Go to the line with "1 4 ? -21.679" in the records below, then output it and each following line exactly, up to and including the line with "ATOM 36 C CA . MET". Skip pictures and add nothing.

### Records from a collection
++++++++

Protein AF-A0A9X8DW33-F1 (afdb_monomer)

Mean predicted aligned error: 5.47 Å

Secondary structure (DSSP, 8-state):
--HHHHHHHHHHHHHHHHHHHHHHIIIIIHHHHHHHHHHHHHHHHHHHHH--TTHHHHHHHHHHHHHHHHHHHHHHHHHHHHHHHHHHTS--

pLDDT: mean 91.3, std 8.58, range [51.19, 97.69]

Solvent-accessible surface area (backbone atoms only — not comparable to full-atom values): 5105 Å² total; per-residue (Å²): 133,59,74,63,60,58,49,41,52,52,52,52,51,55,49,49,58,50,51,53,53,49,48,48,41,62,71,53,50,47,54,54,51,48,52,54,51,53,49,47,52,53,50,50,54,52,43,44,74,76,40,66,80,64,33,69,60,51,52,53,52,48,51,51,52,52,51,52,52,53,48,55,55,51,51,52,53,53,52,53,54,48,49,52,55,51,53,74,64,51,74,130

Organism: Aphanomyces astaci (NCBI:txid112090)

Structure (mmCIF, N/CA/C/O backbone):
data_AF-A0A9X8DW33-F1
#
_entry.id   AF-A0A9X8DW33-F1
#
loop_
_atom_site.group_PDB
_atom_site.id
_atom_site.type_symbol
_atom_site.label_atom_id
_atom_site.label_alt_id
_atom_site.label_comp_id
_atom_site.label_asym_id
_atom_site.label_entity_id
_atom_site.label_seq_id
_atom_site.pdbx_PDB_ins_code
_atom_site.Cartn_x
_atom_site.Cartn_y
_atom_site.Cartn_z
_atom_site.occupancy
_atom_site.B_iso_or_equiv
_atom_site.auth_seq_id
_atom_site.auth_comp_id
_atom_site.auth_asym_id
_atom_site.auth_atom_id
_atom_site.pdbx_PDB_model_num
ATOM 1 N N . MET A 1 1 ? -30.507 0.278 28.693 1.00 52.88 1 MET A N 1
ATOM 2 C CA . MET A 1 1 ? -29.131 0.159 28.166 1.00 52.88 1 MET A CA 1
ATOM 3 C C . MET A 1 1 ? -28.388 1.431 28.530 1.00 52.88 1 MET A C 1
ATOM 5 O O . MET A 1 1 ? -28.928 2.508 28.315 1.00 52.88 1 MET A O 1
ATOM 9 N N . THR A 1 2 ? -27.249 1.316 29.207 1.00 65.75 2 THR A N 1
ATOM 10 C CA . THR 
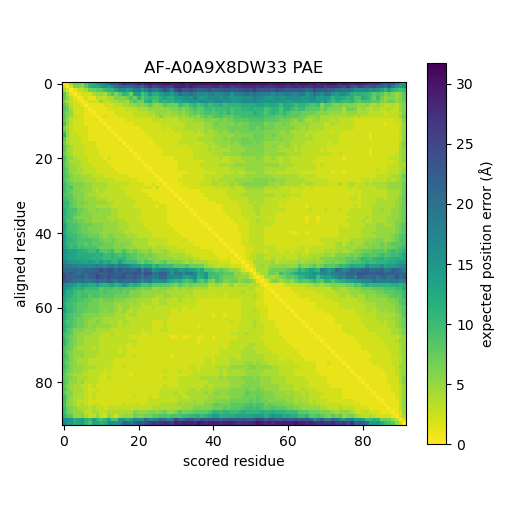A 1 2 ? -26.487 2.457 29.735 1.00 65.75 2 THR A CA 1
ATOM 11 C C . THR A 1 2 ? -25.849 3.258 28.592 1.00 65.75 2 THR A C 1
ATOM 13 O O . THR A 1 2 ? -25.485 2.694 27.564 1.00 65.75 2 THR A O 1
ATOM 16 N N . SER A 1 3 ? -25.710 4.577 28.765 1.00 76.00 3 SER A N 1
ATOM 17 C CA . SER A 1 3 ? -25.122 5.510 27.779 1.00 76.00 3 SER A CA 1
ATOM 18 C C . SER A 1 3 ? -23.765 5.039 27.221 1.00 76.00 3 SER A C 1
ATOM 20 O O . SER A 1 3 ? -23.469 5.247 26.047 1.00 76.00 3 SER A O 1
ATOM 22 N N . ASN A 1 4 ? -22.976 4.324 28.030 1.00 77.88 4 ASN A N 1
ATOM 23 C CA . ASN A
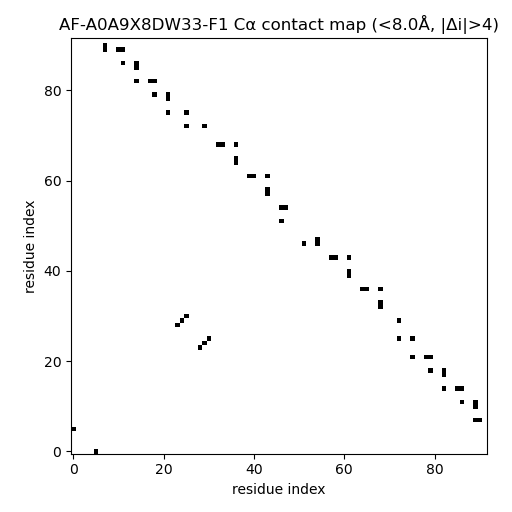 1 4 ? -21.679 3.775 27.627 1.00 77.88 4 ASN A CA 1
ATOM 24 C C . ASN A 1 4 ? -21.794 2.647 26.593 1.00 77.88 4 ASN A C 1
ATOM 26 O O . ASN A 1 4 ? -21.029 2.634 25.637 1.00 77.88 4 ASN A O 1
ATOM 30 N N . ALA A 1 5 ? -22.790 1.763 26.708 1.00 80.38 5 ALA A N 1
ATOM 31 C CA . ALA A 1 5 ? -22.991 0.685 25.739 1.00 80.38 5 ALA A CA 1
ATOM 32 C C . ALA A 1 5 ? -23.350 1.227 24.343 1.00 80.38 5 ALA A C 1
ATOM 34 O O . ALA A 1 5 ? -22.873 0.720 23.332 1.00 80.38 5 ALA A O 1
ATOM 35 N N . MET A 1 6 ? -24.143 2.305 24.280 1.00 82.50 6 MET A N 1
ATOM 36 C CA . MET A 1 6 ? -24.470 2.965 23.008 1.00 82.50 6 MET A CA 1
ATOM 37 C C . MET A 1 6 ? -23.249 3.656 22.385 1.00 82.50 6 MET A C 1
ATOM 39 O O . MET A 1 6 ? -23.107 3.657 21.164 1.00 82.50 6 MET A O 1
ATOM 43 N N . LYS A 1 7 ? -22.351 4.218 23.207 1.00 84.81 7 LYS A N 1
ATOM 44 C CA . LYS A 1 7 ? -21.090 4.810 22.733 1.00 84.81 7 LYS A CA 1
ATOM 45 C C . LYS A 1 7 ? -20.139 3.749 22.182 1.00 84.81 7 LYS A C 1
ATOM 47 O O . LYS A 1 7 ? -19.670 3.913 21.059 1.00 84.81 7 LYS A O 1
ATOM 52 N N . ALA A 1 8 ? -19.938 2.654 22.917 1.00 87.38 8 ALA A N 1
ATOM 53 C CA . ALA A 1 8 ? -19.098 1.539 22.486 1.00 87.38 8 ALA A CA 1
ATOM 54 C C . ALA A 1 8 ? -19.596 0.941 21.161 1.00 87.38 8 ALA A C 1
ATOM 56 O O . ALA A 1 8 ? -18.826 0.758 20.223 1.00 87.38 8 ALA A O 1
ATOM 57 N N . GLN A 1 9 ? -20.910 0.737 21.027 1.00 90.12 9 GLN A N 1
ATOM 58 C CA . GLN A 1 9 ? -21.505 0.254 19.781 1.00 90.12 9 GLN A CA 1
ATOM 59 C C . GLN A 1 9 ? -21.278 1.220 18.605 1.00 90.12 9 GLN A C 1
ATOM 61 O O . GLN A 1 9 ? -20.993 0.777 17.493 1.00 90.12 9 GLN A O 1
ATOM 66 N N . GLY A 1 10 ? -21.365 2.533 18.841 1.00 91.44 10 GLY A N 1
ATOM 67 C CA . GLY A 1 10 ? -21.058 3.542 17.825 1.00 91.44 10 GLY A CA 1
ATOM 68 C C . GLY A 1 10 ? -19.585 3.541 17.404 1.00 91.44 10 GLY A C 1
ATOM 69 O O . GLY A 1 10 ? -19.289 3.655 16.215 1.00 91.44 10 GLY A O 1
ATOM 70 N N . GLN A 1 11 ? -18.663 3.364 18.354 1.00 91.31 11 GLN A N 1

++++++++

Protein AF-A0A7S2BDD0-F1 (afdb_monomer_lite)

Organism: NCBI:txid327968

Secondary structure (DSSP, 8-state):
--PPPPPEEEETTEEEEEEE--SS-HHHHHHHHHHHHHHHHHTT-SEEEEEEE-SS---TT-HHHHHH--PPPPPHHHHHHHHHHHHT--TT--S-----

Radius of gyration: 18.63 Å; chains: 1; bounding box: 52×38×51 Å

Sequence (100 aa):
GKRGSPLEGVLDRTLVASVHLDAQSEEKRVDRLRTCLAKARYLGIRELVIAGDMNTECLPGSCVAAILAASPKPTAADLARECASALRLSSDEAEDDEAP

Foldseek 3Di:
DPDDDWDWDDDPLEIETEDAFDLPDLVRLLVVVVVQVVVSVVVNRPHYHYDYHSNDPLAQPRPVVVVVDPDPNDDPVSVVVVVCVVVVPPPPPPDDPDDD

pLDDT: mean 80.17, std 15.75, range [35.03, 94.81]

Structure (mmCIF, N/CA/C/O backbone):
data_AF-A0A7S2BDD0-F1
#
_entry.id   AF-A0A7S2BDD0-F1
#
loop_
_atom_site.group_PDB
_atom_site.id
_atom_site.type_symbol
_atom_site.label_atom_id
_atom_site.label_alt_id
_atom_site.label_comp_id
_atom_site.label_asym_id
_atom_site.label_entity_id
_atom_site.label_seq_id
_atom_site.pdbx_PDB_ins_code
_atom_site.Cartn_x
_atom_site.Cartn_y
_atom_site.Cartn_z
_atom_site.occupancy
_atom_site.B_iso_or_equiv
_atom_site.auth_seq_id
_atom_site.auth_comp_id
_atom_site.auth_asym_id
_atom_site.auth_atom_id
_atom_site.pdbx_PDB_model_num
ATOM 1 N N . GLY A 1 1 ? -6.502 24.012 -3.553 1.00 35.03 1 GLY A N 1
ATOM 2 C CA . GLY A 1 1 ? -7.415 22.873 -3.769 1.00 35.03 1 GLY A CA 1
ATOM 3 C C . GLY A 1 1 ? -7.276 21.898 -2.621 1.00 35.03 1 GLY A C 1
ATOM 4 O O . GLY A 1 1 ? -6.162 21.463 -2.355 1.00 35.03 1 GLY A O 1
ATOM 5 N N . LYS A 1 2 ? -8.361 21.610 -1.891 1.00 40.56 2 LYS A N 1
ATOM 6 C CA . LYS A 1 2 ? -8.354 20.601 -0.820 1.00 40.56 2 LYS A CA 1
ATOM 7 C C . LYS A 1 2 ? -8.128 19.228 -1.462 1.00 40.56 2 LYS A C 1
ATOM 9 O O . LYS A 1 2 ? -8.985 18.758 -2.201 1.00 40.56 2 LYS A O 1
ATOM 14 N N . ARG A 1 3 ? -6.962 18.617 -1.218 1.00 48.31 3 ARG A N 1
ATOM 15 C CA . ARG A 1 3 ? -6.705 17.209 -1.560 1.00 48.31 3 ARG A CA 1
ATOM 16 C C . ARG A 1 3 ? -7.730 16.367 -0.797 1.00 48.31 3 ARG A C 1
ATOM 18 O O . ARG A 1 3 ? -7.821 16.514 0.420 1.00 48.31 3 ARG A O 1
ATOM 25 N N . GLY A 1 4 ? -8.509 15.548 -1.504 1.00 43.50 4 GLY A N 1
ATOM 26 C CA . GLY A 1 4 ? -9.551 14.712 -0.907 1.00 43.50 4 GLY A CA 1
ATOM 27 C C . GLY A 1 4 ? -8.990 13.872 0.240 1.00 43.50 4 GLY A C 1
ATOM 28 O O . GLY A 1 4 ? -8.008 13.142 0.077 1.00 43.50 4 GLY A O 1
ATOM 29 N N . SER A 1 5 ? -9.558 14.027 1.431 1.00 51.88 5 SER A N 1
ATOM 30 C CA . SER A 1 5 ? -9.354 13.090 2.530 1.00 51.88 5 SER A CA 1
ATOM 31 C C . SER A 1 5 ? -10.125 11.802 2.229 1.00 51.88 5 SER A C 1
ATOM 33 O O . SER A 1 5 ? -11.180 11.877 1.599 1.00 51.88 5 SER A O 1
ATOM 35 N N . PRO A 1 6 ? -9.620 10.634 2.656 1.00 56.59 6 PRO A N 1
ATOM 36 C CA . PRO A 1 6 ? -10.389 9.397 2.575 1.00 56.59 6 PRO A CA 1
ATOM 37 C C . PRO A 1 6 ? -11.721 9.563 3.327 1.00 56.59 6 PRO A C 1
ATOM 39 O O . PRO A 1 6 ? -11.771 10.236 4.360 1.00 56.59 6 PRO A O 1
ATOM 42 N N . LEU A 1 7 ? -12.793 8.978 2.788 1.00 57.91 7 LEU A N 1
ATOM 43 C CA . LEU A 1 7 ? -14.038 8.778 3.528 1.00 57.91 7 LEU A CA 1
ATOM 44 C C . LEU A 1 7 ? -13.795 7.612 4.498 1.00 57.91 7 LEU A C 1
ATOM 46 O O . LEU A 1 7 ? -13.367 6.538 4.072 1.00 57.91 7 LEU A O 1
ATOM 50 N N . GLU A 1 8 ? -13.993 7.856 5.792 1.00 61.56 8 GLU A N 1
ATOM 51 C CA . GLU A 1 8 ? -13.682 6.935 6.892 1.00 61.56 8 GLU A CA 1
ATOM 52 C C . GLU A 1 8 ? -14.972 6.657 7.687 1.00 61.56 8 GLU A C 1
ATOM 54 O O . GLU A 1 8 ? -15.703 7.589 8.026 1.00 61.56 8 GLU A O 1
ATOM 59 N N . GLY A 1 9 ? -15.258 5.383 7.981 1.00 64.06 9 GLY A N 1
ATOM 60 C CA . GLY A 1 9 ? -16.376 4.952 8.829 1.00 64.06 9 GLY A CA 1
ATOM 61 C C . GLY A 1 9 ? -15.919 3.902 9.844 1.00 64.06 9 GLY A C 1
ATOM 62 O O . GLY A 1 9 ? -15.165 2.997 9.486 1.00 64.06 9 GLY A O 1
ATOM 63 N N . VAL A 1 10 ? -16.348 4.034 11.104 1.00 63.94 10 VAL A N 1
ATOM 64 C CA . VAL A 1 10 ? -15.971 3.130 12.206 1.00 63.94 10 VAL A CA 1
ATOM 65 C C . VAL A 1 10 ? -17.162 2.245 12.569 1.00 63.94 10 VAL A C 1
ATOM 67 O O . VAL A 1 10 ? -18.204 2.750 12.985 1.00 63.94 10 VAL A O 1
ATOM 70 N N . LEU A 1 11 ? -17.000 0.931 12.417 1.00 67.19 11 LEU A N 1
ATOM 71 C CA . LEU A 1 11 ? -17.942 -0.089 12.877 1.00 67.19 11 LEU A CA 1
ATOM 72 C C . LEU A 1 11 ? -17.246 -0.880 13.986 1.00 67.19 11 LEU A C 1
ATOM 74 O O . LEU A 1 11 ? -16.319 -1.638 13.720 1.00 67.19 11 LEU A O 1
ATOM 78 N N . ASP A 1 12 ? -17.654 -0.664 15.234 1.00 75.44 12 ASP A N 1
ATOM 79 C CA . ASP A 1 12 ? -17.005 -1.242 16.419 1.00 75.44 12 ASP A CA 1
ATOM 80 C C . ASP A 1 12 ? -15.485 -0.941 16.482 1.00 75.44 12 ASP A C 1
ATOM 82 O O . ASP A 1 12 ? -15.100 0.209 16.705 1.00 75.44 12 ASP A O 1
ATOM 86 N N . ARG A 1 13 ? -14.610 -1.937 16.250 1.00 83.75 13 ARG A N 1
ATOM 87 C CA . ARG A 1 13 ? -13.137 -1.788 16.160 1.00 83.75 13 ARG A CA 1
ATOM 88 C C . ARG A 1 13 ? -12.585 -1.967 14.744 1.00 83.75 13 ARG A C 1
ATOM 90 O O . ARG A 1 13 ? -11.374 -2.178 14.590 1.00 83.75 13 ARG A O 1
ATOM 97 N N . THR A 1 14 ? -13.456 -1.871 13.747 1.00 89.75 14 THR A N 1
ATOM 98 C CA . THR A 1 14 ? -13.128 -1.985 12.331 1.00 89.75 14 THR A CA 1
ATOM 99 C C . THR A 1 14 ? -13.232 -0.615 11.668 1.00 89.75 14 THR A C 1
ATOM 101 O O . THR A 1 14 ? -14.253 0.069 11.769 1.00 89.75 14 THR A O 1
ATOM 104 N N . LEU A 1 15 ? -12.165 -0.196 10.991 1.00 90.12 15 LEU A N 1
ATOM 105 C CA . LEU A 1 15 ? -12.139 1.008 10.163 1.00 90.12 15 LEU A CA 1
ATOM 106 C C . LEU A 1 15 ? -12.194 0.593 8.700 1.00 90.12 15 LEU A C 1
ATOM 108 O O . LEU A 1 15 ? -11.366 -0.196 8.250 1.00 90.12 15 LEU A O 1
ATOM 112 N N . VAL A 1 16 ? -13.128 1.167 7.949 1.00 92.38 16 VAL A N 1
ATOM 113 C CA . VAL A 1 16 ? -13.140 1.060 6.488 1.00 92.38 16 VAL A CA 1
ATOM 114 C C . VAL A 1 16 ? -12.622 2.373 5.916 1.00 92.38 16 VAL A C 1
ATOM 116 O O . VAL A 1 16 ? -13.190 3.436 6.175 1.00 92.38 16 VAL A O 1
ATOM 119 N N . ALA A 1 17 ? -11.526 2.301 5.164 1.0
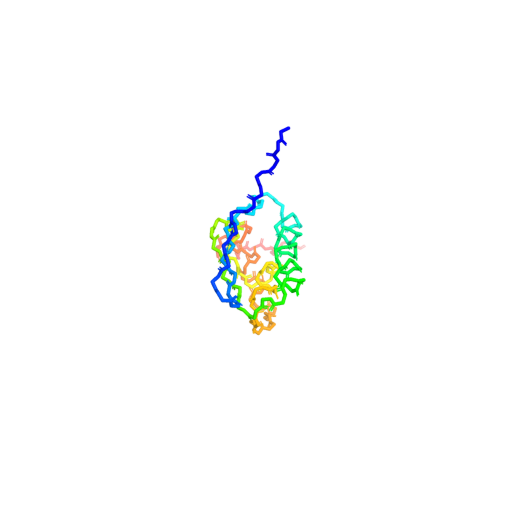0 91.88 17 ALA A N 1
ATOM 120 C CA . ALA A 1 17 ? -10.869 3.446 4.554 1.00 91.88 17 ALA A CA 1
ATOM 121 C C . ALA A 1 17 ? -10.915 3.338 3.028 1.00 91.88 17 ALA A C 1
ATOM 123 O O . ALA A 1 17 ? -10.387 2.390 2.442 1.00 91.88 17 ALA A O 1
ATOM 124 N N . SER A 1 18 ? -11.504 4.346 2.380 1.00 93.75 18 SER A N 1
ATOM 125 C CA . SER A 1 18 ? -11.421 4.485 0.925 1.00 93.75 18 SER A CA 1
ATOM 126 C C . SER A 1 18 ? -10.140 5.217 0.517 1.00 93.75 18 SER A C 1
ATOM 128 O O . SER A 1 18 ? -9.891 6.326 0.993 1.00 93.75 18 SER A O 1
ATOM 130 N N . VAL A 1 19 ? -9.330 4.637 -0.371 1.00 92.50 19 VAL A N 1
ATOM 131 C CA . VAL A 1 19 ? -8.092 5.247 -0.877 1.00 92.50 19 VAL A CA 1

++++++++

### RESULT OF THE EXERCISE
 1 4 ? -21.679 3.775 27.627 1.00 77.88 4 ASN A CA 1
ATOM 24 C C . ASN A 1 4 ? -21.794 2.647 26.593 1.00 77.88 4 ASN A C 1
ATOM 26 O O . ASN A 1 4 ? -21.029 2.634 25.637 1.00 77.88 4 ASN A O 1
ATOM 30 N N . ALA A 1 5 ? -22.790 1.763 26.708 1.00 80.38 5 ALA A N 1
ATOM 31 C CA . ALA A 1 5 ? -22.991 0.685 25.739 1.00 80.38 5 ALA A CA 1
ATOM 32 C C . ALA A 1 5 ? -23.350 1.227 24.343 1.00 80.38 5 ALA A C 1
ATOM 34 O O . ALA A 1 5 ? -22.873 0.720 23.332 1.00 80.38 5 ALA A O 1
ATOM 35 N N . MET A 1 6 ? -24.143 2.305 24.280 1.00 82.50 6 MET A N 1
ATOM 36 C CA . MET A 1 6 ? -24.470 2.965 23.008 1.00 82.50 6 MET A CA 1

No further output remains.